● Data for the task

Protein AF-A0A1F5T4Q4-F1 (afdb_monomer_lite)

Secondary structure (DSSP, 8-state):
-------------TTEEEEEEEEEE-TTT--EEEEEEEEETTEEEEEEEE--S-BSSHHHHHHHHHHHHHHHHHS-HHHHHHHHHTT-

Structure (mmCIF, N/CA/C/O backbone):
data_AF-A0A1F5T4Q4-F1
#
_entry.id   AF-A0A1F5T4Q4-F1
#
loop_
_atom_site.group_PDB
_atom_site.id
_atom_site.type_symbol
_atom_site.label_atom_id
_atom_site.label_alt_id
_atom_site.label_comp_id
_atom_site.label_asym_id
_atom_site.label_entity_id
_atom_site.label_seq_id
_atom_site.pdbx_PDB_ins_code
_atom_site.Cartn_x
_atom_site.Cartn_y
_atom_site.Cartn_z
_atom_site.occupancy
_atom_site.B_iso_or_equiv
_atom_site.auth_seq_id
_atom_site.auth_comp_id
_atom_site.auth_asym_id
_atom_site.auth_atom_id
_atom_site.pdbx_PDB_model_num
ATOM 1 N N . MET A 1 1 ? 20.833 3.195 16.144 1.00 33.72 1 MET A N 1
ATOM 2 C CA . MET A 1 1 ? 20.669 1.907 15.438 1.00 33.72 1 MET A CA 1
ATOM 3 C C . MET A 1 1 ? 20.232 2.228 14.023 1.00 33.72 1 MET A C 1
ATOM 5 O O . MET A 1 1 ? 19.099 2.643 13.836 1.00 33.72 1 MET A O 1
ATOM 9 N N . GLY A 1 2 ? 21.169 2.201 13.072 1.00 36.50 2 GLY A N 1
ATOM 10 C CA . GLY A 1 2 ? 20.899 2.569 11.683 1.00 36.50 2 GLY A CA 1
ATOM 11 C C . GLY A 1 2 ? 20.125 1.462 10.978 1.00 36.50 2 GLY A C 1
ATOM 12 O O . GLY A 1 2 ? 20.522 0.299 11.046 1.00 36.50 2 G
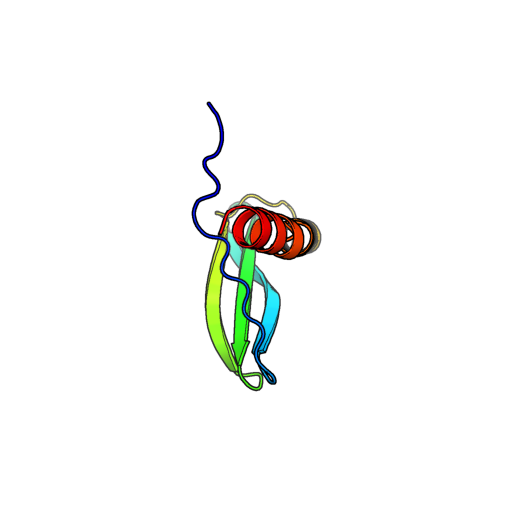LY A O 1
ATOM 13 N N . LEU A 1 3 ? 19.020 1.820 10.328 1.00 39.72 3 LEU A N 1
ATOM 14 C CA . LEU A 1 3 ? 18.339 0.949 9.379 1.00 39.72 3 LEU A CA 1
ATOM 15 C C . LEU A 1 3 ? 19.321 0.660 8.236 1.00 39.72 3 LEU A C 1
ATOM 17 O O . LEU A 1 3 ? 19.645 1.535 7.441 1.00 39.72 3 LEU A O 1
ATOM 21 N N . SER A 1 4 ? 19.852 -0.561 8.204 1.00 44.34 4 SER A N 1
ATOM 22 C CA . SER A 1 4 ? 20.557 -1.098 7.042 1.00 44.34 4 SER A CA 1
ATOM 23 C C . SER A 1 4 ? 19.544 -1.145 5.897 1.00 44.34 4 SER A C 1
ATOM 25 O O . SER A 1 4 ? 18.515 -1.803 6.044 1.00 44.34 4 SER A O 1
ATOM 27 N N . LEU A 1 5 ? 19.815 -0.423 4.800 1.00 45.25 5 LEU A N 1
ATOM 28 C CA . LEU A 1 5 ? 19.114 -0.541 3.516 1.00 45.25 5 LEU A CA 1
ATOM 29 C C . LEU A 1 5 ? 19.170 -2.012 3.078 1.00 45.25 5 LEU A C 1
ATOM 31 O O . LEU A 1 5 ? 20.123 -2.455 2.445 1.00 45.25 5 LEU A O 1
ATOM 35 N N . ARG A 1 6 ? 18.195 -2.814 3.507 1.00 45.72 6 ARG A N 1
ATOM 36 C CA . ARG A 1 6 ? 18.056 -4.209 3.098 1.00 45.72 6 ARG A CA 1
ATOM 37 C C . ARG A 1 6 ? 17.026 -4.248 1.982 1.00 45.72 6 ARG A C 1
ATOM 39 O O . ARG A 1 6 ? 15.835 -4.297 2.248 1.00 45.72 6 ARG A O 1
ATOM 46 N N . ASN A 1 7 ? 17.548 -4.230 0.758 1.00 44.97 7 ASN A N 1
ATOM 47 C CA . ASN A 1 7 ? 16.912 -4.668 -0.484 1.00 44.97 7 ASN A CA 1
ATOM 48 C C . ASN A 1 7 ? 15.568 -3.993 -0.806 1.00 44.97 7 ASN A C 1
ATOM 50 O O . ASN A 1 7 ? 14.500 -4.538 -0.541 1.00 44.97 7 ASN A O 1
ATOM 54 N N . VAL A 1 8 ? 15.632 -2.831 -1.457 1.00 46.16 8 VAL A N 1
ATOM 55 C CA . VAL A 1 8 ? 14.485 -2.261 -2.174 1.00 46.16 8 VAL A CA 1
ATOM 56 C C . VAL A 1 8 ? 14.402 -2.955 -3.536 1.00 46.16 8 VAL A C 1
ATOM 58 O O . VAL A 1 8 ? 15.315 -2.838 -4.349 1.00 46.16 8 VAL A O 1
ATOM 61 N N . MET A 1 9 ? 13.334 -3.718 -3.780 1.00 51.59 9 MET A N 1
ATOM 62 C CA . MET A 1 9 ? 13.067 -4.315 -5.091 1.00 51.59 9 MET A CA 1
ATOM 63 C C . MET A 1 9 ? 12.267 -3.320 -5.933 1.00 51.59 9 MET A C 1
ATOM 65 O O . MET A 1 9 ? 11.089 -3.092 -5.666 1.00 51.59 9 MET A O 1
ATOM 69 N N . ILE A 1 10 ? 12.902 -2.729 -6.948 1.00 54.97 10 ILE A N 1
ATOM 70 C CA . ILE A 1 10 ? 12.216 -1.875 -7.924 1.00 54.97 10 ILE A CA 1
ATOM 71 C C . ILE A 1 10 ? 11.756 -2.747 -9.094 1.00 54.97 10 ILE A C 1
ATOM 73 O O . ILE A 1 10 ? 12.570 -3.301 -9.831 1.00 54.97 10 ILE A O 1
ATOM 77 N N . ILE A 1 11 ? 10.441 -2.877 -9.263 1.00 58.41 11 ILE A N 1
ATOM 78 C CA . ILE A 1 11 ? 9.832 -3.645 -10.352 1.00 58.41 11 ILE A CA 1
ATOM 79 C C . ILE A 1 11 ? 9.502 -2.679 -11.488 1.00 58.41 11 ILE A C 1
ATOM 81 O O . ILE A 1 11 ? 8.528 -1.936 -11.422 1.00 58.41 11 ILE A O 1
ATOM 85 N N . GLN A 1 12 ? 10.328 -2.679 -12.532 1.00 54.53 12 GLN A N 1
ATOM 86 C CA . GLN A 1 12 ? 10.091 -1.938 -13.772 1.00 54.53 12 GLN A CA 1
ATOM 87 C C . GLN A 1 12 ? 9.762 -2.931 -14.884 1.00 54.53 12 GLN A C 1
ATOM 89 O O . GLN A 1 12 ? 10.639 -3.374 -15.622 1.00 54.53 12 GLN A O 1
ATOM 94 N N . SER A 1 13 ? 8.495 -3.320 -14.995 1.00 55.59 13 SER A N 1
ATOM 95 C CA . SER A 1 13 ? 8.028 -4.166 -16.093 1.00 55.59 13 SER A CA 1
ATOM 96 C C . SER A 1 13 ? 6.760 -3.573 -16.709 1.00 55.59 13 SER A C 1
ATOM 98 O O . SER A 1 13 ? 5.911 -3.025 -16.005 1.00 55.59 13 SER A O 1
ATOM 100 N N . ARG A 1 14 ? 6.649 -3.625 -18.043 1.00 58.47 14 ARG A N 1
ATOM 101 C CA . ARG A 1 14 ? 5.425 -3.214 -18.745 1.00 58.47 14 ARG A CA 1
ATOM 102 C C . ARG A 1 14 ? 4.312 -4.194 -18.370 1.00 58.47 14 ARG A C 1
ATOM 104 O O . ARG A 1 14 ? 4.479 -5.383 -18.604 1.00 58.47 14 ARG A O 1
ATOM 111 N N . GLY A 1 15 ? 3.212 -3.683 -17.819 1.00 63.00 15 GLY A N 1
ATOM 112 C CA . GLY A 1 15 ? 2.085 -4.494 -17.334 1.00 63.00 15 GLY A CA 1
ATOM 113 C C . GLY A 1 15 ? 2.104 -4.754 -15.825 1.00 63.00 15 GLY A C 1
ATOM 114 O O . GLY A 1 15 ? 1.095 -5.194 -15.279 1.00 63.00 15 GLY A O 1
ATOM 115 N N . SER A 1 16 ? 3.203 -4.428 -15.131 1.00 74.88 16 SER A N 1
ATOM 116 C CA . SER A 1 16 ? 3.256 -4.468 -13.669 1.00 74.88 16 SER A CA 1
ATOM 117 C C . SER A 1 16 ? 2.833 -3.137 -13.051 1.00 74.88 16 SER A C 1
ATOM 119 O O . SER A 1 16 ? 3.342 -2.086 -13.441 1.00 74.88 16 SER A O 1
ATOM 121 N N . ASP A 1 17 ? 1.938 -3.191 -12.068 1.00 84.19 17 ASP A N 1
ATOM 122 C CA . ASP A 1 17 ? 1.410 -2.023 -11.357 1.00 84.19 17 ASP A CA 1
ATOM 123 C C . ASP A 1 17 ? 1.480 -2.238 -9.841 1.00 84.19 17 ASP A C 1
ATOM 125 O O . ASP A 1 17 ? 1.195 -3.329 -9.347 1.00 84.19 17 ASP A O 1
ATOM 129 N N . VAL A 1 18 ? 1.885 -1.210 -9.097 1.00 87.88 18 VAL A N 1
ATOM 130 C CA . VAL A 1 18 ? 1.998 -1.263 -7.635 1.00 87.88 18 VAL A CA 1
ATOM 131 C C . VAL A 1 18 ? 0.867 -0.441 -7.037 1.00 87.88 18 VAL A C 1
ATOM 133 O O . VAL A 1 18 ? 0.779 0.762 -7.278 1.00 87.88 18 VAL A O 1
ATOM 136 N N . ARG A 1 19 ? 0.017 -1.080 -6.229 1.00 90.62 19 ARG A N 1
ATOM 137 C CA . ARG A 1 19 ? -1.201 -0.472 -5.676 1.00 90.62 19 ARG A CA 1
ATOM 138 C C . ARG A 1 19 ? -1.176 -0.454 -4.156 1.00 90.62 19 ARG A C 1
ATOM 140 O O . ARG A 1 19 ? -0.785 -1.436 -3.527 1.00 90.62 19 ARG A O 1
ATOM 147 N N . SER A 1 20 ? -1.637 0.655 -3.587 1.00 94.06 20 SER A N 1
ATOM 148 C CA . SER A 1 20 ? -1.930 0.780 -2.158 1.00 94.06 20 SER A CA 1
ATOM 149 C C . SER A 1 20 ? -3.371 0.377 -1.895 1.00 94.06 20 SER A C 1
ATOM 151 O O . SER A 1 20 ? -4.289 0.943 -2.488 1.00 94.06 20 SER A O 1
ATOM 153 N N . GLU A 1 21 ? -3.579 -0.573 -0.992 1.00 94.88 21 GLU A N 1
ATOM 154 C CA . GLU A 1 21 ? -4.897 -1.144 -0.722 1.00 94.88 21 GLU A CA 1
ATOM 155 C C . GLU A 1 21 ? -5.134 -1.337 0.776 1.00 94.88 21 GLU A C 1
ATOM 157 O O . GLU A 1 21 ? -4.203 -1.428 1.583 1.00 94.88 21 GLU A O 1
ATOM 162 N N . VAL A 1 22 ? -6.410 -1.424 1.149 1.00 95.94 22 VAL A N 1
ATOM 163 C CA . VAL A 1 22 ? -6.809 -1.920 2.466 1.00 95.94 22 VAL A CA 1
ATOM 164 C C . VAL A 1 22 ? -6.733 -3.439 2.440 1.00 95.94 22 VAL A C 1
ATOM 166 O O . VAL A 1 22 ? -7.358 -4.078 1.598 1.00 95.94 22 VAL A O 1
ATOM 169 N N . TYR A 1 23 ? -5.979 -4.013 3.372 1.00 92.38 23 TYR A N 1
ATOM 170 C CA . TYR A 1 23 ? -5.740 -5.454 3.412 1.00 92.38 23 TYR A CA 1
ATOM 171 C C . TYR A 1 23 ? -6.712 -6.183 4.338 1.00 92.38 23 TYR A C 1
ATOM 173 O O . TYR A 1 23 ? -7.279 -7.216 3.984 1.00 92.38 23 TYR A O 1
ATOM 181 N N . SER A 1 24 ? -6.929 -5.634 5.532 1.00 95.81 24 SER A N 1
ATOM 182 C CA . SER A 1 24 ? -7.885 -6.169 6.497 1.00 95.81 24 SER A CA 1
ATOM 183 C C . SER A 1 24 ? -8.443 -5.070 7.393 1.00 95.81 24 SER A C 1
ATOM 185 O O . SER A 1 24 ? -7.884 -3.975 7.511 1.00 95.81 24 SER A O 1
ATOM 187 N N . ARG A 1 25 ? -9.570 -5.381 8.037 1.00 97.31 25 ARG A N 1
ATOM 188 C CA . ARG A 1 25 ? -10.171 -4.556 9.080 1.00 97.31 25 ARG A CA 1
ATOM 189 C C . ARG A 1 25 ? -10.506 -5.421 10.281 1.00 97.31 25 ARG A C 1
ATOM 191 O O . ARG A 1 25 ? -11.253 -6.396 10.170 1.00 97.31 25 ARG A O 1
ATOM 198 N N . ASN A 1 26 ? -10.044 -4.980 11.439 1.00 97.31 26 ASN A N 1
ATOM 199 C CA . ASN A 1 26 ? -10.421 -5.565 12.704 1.00 97.31 26 ASN A CA 1
ATOM 200 C C . ASN A 1 26 ? -11.878 -5.208 13.038 1.00 97.31 26 ASN A C 1
ATOM 202 O O . ASN A 1 26 ? -12.208 -4.042 13.246 1.00 97.31 26 ASN A O 1
ATOM 206 N N . GLN A 1 27 ? -12.759 -6.204 13.121 1.00 96.12 27 GLN A N 1
ATOM 207 C CA . GLN A 1 27 ? -14.187 -5.976 13.388 1.00 96.12 27 GLN A CA 1
ATOM 208 C C . GLN A 1 27 ? -14.473 -5.513 14.826 1.00 96.12 27 GLN A C 1
ATOM 21
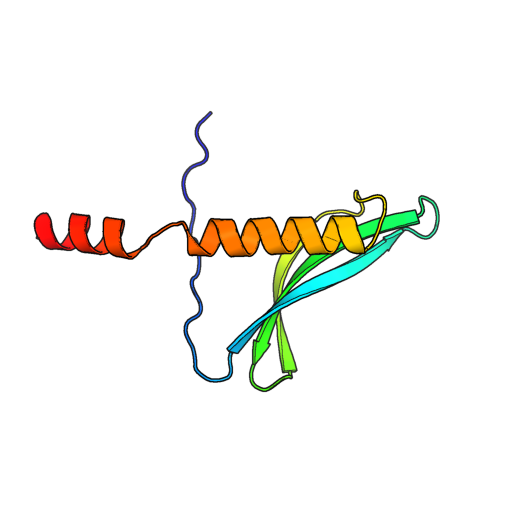0 O O . GLN A 1 27 ? -15.520 -4.928 15.080 1.00 96.12 27 GLN A O 1
ATOM 215 N N . GLN A 1 28 ? -13.565 -5.770 15.772 1.00 96.62 28 GLN A N 1
ATOM 216 C CA . GLN A 1 28 ? -13.745 -5.387 17.174 1.00 96.62 28 GLN A CA 1
ATOM 217 C C . GLN A 1 28 ? -13.248 -3.967 17.444 1.00 96.62 28 GLN A C 1
ATOM 219 O O . GLN A 1 28 ? -13.893 -3.216 18.169 1.00 96.62 28 GLN A O 1
ATOM 224 N N . THR A 1 29 ? -12.099 -3.599 16.874 1.00 96.88 29 THR A N 1
ATOM 225 C CA . THR A 1 29 ? -11.457 -2.300 17.130 1.00 96.88 29 THR A CA 1
ATOM 226 C C . THR A 1 29 ? -11.710 -1.273 16.029 1.00 96.88 29 THR A C 1
ATOM 228 O O . THR A 1 29 ? -11.408 -0.099 16.217 1.00 96.88 29 THR A O 1
ATOM 231 N N . GLY A 1 30 ? -12.225 -1.693 14.871 1.00 97.00 30 GLY A N 1
ATOM 232 C CA . GLY A 1 30 ? -12.393 -0.851 13.684 1.00 97.00 30 GLY A CA 1
ATOM 233 C C . GLY A 1 30 ? -11.089 -0.538 12.944 1.00 97.00 30 GLY A C 1
ATOM 234 O O . GLY A 1 30 ? -11.147 0.026 11.848 1.00 97.00 30 GLY A O 1
ATOM 235 N N . LYS A 1 31 ? -9.936 -0.927 13.508 1.00 97.94 31 LYS A N 1
ATOM 236 C CA . LYS A 1 31 ? -8.606 -0.628 12.974 1.00 97.94 31 LYS A CA 1
ATOM 237 C C . LYS A 1 31 ? -8.353 -1.310 11.633 1.00 97.94 31 LYS A C 1
ATOM 239 O O . LYS A 1 31 ? -8.838 -2.412 11.376 1.00 97.94 31 LYS A O 1
ATOM 244 N N . VAL A 1 32 ? -7.563 -0.651 10.796 1.00 98.19 32 VAL A N 1
ATOM 245 C CA . VAL A 1 32 ? -7.320 -1.013 9.397 1.00 98.19 32 VAL A CA 1
ATOM 246 C C . VAL A 1 32 ? -5.853 -1.379 9.189 1.00 98.19 32 VAL A C 1
ATOM 248 O O . VAL A 1 32 ? -4.959 -0.739 9.748 1.00 98.19 32 VAL A O 1
ATOM 251 N N . ALA A 1 33 ? -5.606 -2.415 8.391 1.00 97.12 33 ALA A N 1
ATOM 252 C CA . ALA A 1 33 ? -4.293 -2.762 7.861 1.00 97.12 33 ALA A CA 1
ATOM 253 C C . ALA A 1 33 ? -4.151 -2.247 6.422 1.00 97.12 33 ALA A C 1
ATOM 255 O O . ALA A 1 33 ? -5.059 -2.420 5.605 1.00 97.12 33 ALA A O 1
ATOM 256 N N . GLY A 1 34 ? -3.005 -1.643 6.106 1.00 97.38 34 GLY A N 1
ATOM 257 C CA . GLY A 1 34 ? -2.642 -1.250 4.743 1.00 97.38 34 GLY A CA 1
ATOM 258 C C . GLY A 1 34 ? -1.720 -2.279 4.094 1.00 97.38 34 GLY A C 1
ATOM 259 O O . GLY A 1 34 ? -0.954 -2.949 4.793 1.00 97.38 34 GLY A O 1
ATOM 260 N N . ALA A 1 35 ? -1.774 -2.382 2.768 1.00 95.69 35 ALA A N 1
ATOM 261 C CA . ALA A 1 35 ? -0.835 -3.170 1.982 1.00 95.69 35 ALA A CA 1
ATOM 262 C C . ALA A 1 35 ? -0.386 -2.453 0.707 1.00 95.69 35 ALA A C 1
ATOM 264 O O . ALA A 1 35 ? -1.088 -1.596 0.168 1.00 95.69 35 ALA A O 1
ATOM 265 N N . ILE A 1 36 ? 0.790 -2.853 0.231 1.00 93.88 36 ILE A N 1
ATOM 266 C CA . ILE A 1 36 ? 1.328 -2.527 -1.085 1.00 93.88 36 ILE A CA 1
ATOM 267 C C . ILE A 1 36 ? 1.373 -3.829 -1.876 1.00 93.88 36 ILE A C 1
ATOM 269 O O . ILE A 1 36 ? 2.090 -4.760 -1.504 1.00 93.88 36 ILE A O 1
ATOM 273 N N . ASN A 1 37 ? 0.625 -3.882 -2.970 1.00 92.12 37 ASN A N 1
ATOM 274 C CA . ASN A 1 37 ? 0.450 -5.077 -3.782 1.00 92.12 37 ASN A CA 1
ATOM 275 C C . ASN A 1 37 ? 1.026 -4.870 -5.177 1.00 92.12 37 ASN A C 1
ATOM 277 O O . ASN A 1 37 ? 0.890 -3.797 -5.762 1.00 92.12 37 ASN A O 1
ATOM 281 N N . LEU A 1 38 ? 1.650 -5.915 -5.710 1.00 89.00 38 LEU A N 1
ATOM 282 C CA . LEU A 1 38 ? 2.042 -5.990 -7.105 1.00 89.00 38 LEU A CA 1
ATOM 283 C C . LEU A 1 38 ? 0.933 -6.663 -7.906 1.00 89.00 38 LEU A C 1
ATOM 285 O O . LEU A 1 38 ? 0.537 -7.793 -7.614 1.00 89.00 38 LEU A O 1
ATOM 289 N N . TYR A 1 39 ? 0.507 -5.989 -8.959 1.00 88.69 39 TYR A N 1
ATOM 290 C CA . TYR A 1 39 ? -0.363 -6.510 -9.995 1.00 88.69 39 TYR A CA 1
ATOM 291 C C . TYR A 1 39 ? 0.442 -6.758 -11.267 1.00 88.69 39 TYR A C 1
ATOM 293 O O . TYR A 1 39 ? 1.387 -6.027 -11.558 1.00 88.69 39 TYR A O 1
ATOM 301 N N . ASN A 1 40 ? 0.063 -7.782 -12.024 1.00 87.25 40 ASN A N 1
ATOM 302 C CA . ASN A 1 40 ? 0.571 -8.049 -13.362 1.00 87.25 40 ASN A CA 1
ATOM 303 C C . ASN A 1 40 ? -0.613 -8.286 -14.303 1.00 87.25 40 ASN A C 1
ATOM 305 O O . ASN A 1 40 ? -1.405 -9.194 -14.054 1.00 87.25 40 ASN A O 1
ATOM 309 N N . ASP A 1 41 ? -0.744 -7.464 -15.344 1.00 86.50 41 ASP A N 1
ATOM 310 C CA . ASP A 1 41 ? -1.882 -7.483 -16.274 1.00 86.50 41 ASP A CA 1
ATOM 311 C C . ASP A 1 41 ? -3.243 -7.454 -15.548 1.00 86.50 41 ASP A C 1
ATOM 313 O O . ASP A 1 41 ? -4.131 -8.253 -15.832 1.00 86.50 41 ASP A O 1
ATOM 317 N N . GLU A 1 42 ? -3.398 -6.555 -14.569 1.00 85.25 42 GLU A N 1
ATOM 318 C CA . GLU A 1 42 ? -4.585 -6.423 -13.696 1.00 85.25 42 GLU A CA 1
ATOM 319 C C . GLU A 1 42 ? -4.846 -7.589 -12.725 1.00 85.25 42 GLU A C 1
ATOM 321 O O . GLU A 1 42 ? -5.757 -7.509 -11.9
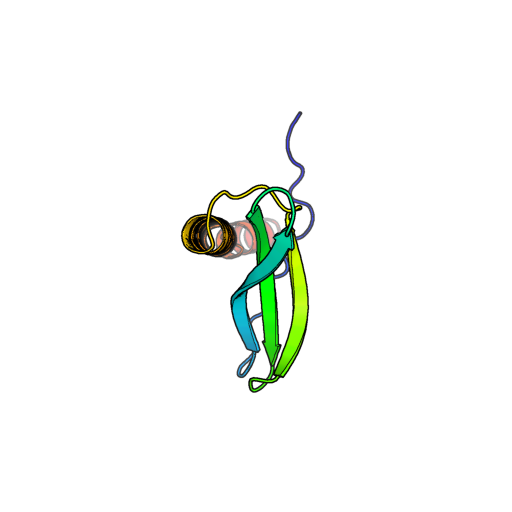00 1.00 85.25 42 GLU A O 1
ATOM 326 N N . PHE A 1 43 ? -4.030 -8.644 -12.736 1.00 87.00 43 PHE A N 1
ATOM 327 C CA . PHE A 1 43 ? -4.134 -9.729 -11.763 1.00 87.00 43 PHE A CA 1
ATOM 328 C C . PHE A 1 43 ? -3.226 -9.487 -10.565 1.00 87.00 43 PHE A C 1
ATOM 330 O O . PHE A 1 43 ? -2.046 -9.172 -10.722 1.00 87.00 43 PHE A O 1
ATOM 337 N N . PHE A 1 44 ? -3.760 -9.691 -9.359 1.00 88.88 44 PHE A N 1
ATOM 338 C CA . PHE A 1 44 ? -2.953 -9.698 -8.143 1.00 88.88 44 PHE A CA 1
ATOM 339 C C . PHE A 1 44 ? -1.856 -10.762 -8.265 1.00 88.88 44 PHE A C 1
ATOM 341 O O . PHE A 1 44 ? -2.146 -11.946 -8.451 1.00 88.88 44 PHE A O 1
ATOM 348 N N . HIS A 1 45 ? -0.600 -10.336 -8.162 1.00 88.38 45 HIS A N 1
ATOM 349 C CA . HIS A 1 45 ? 0.555 -11.219 -8.241 1.00 88.38 45 HIS A CA 1
ATOM 350 C C . HIS A 1 45 ? 1.068 -11.573 -6.845 1.00 88.38 45 HIS A C 1
ATOM 352 O O . HIS A 1 45 ? 1.136 -12.749 -6.484 1.00 88.38 45 HIS A O 1
ATOM 358 N N . CYS A 1 46 ? 1.421 -10.562 -6.047 1.00 88.69 46 CYS A N 1
ATOM 359 C CA . CYS A 1 46 ? 1.878 -10.759 -4.675 1.00 88.69 46 CYS A CA 1
ATOM 360 C C . CYS A 1 46 ? 1.709 -9.502 -3.810 1.00 88.69 46 CYS A C 1
ATOM 362 O O . CYS A 1 46 ? 1.643 -8.379 -4.309 1.00 88.69 46 CYS A O 1
ATOM 364 N N . CYS A 1 47 ? 1.685 -9.703 -2.491 1.00 90.38 47 CYS A N 1
ATOM 365 C CA . CYS A 1 47 ? 1.789 -8.627 -1.510 1.00 90.38 47 CYS A CA 1
ATOM 366 C C . CYS A 1 47 ? 3.269 -8.348 -1.225 1.00 90.38 47 CYS A C 1
ATOM 368 O O . CYS A 1 47 ? 4.026 -9.270 -0.916 1.00 90.38 47 CYS A O 1
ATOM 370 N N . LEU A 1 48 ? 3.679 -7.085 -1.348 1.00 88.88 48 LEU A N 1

● Problem requirements
Taking the entries above, write out exactly the lines starting with the line containing "ATOM 48 C C" and going on through the line containing "ATOM 85 N N", both included, and nothing else.

● Answer box
ATOM 48 C C . ASN A 1 7 ? 15.568 -3.993 -0.806 1.00 44.97 7 ASN A C 1
ATOM 50 O O . ASN A 1 7 ? 14.500 -4.538 -0.541 1.00 44.97 7 ASN A O 1
ATOM 54 N N . VAL A 1 8 ? 15.632 -2.831 -1.457 1.00 46.16 8 VAL A N 1
ATOM 55 C CA . VAL A 1 8 ? 14.485 -2.261 -2.174 1.00 46.16 8 VAL A CA 1
ATOM 56 C C . VAL A 1 8 ? 14.402 -2.955 -3.536 1.00 46.16 8 VAL A C 1
ATOM 58 O O . VAL A 1 8 ? 15.315 -2.838 -4.349 1.00 46.16 8 VAL A O 1
ATOM 61 N N . MET A 1 9 ? 13.334 -3.718 -3.780 1.00 51.59 9 MET A N 1
ATOM 62 C CA . MET A 1 9 ? 13.067 -4.315 -5.091 1.00 51.59 9 MET A CA 1
ATOM 63 C C . MET A 1 9 ? 12.267 -3.320 -5.933 1.00 51.59 9 MET A C 1
ATOM 65 O O . MET A 1 9 ? 11.089 -3.092 -5.666 1.00 51.59 9 MET A O 1
ATOM 69 N N . ILE A 1 10 ? 12.902 -2.729 -6.948 1.00 54.97 10 ILE A N 1
ATOM 70 C CA . ILE A 1 10 ? 12.216 -1.875 -7.924 1.00 54.97 10 ILE A CA 1
ATOM 71 C C . ILE A 1 10 ? 11.756 -2.747 -9.094 1.00 54.97 10 ILE A C 1
ATOM 73 O O . ILE A 1 10 ? 12.570 -3.301 -9.831 1.00 54.97 10 ILE A O 1
ATOM 77 N N . ILE A 1 11 ? 10.441 -2.877 -9.263 1.00 58.41 11 ILE A N 1
ATOM 78 C CA . ILE A 1 11 ? 9.832 -3.645 -10.352 1.00 58.41 11 ILE A CA 1
ATOM 79 C C . ILE A 1 11 ? 9.502 -2.679 -11.488 1.00 58.41 11 ILE A C 1
ATOM 81 O O . ILE A 1 11 ? 8.528 -1.936 -11.422 1.00 58.41 11 ILE A O 1
ATOM 85 N N . GLN A 1 12 ? 10.328 -2.679 -12.532 1.00 54.53 12 GLN A N 1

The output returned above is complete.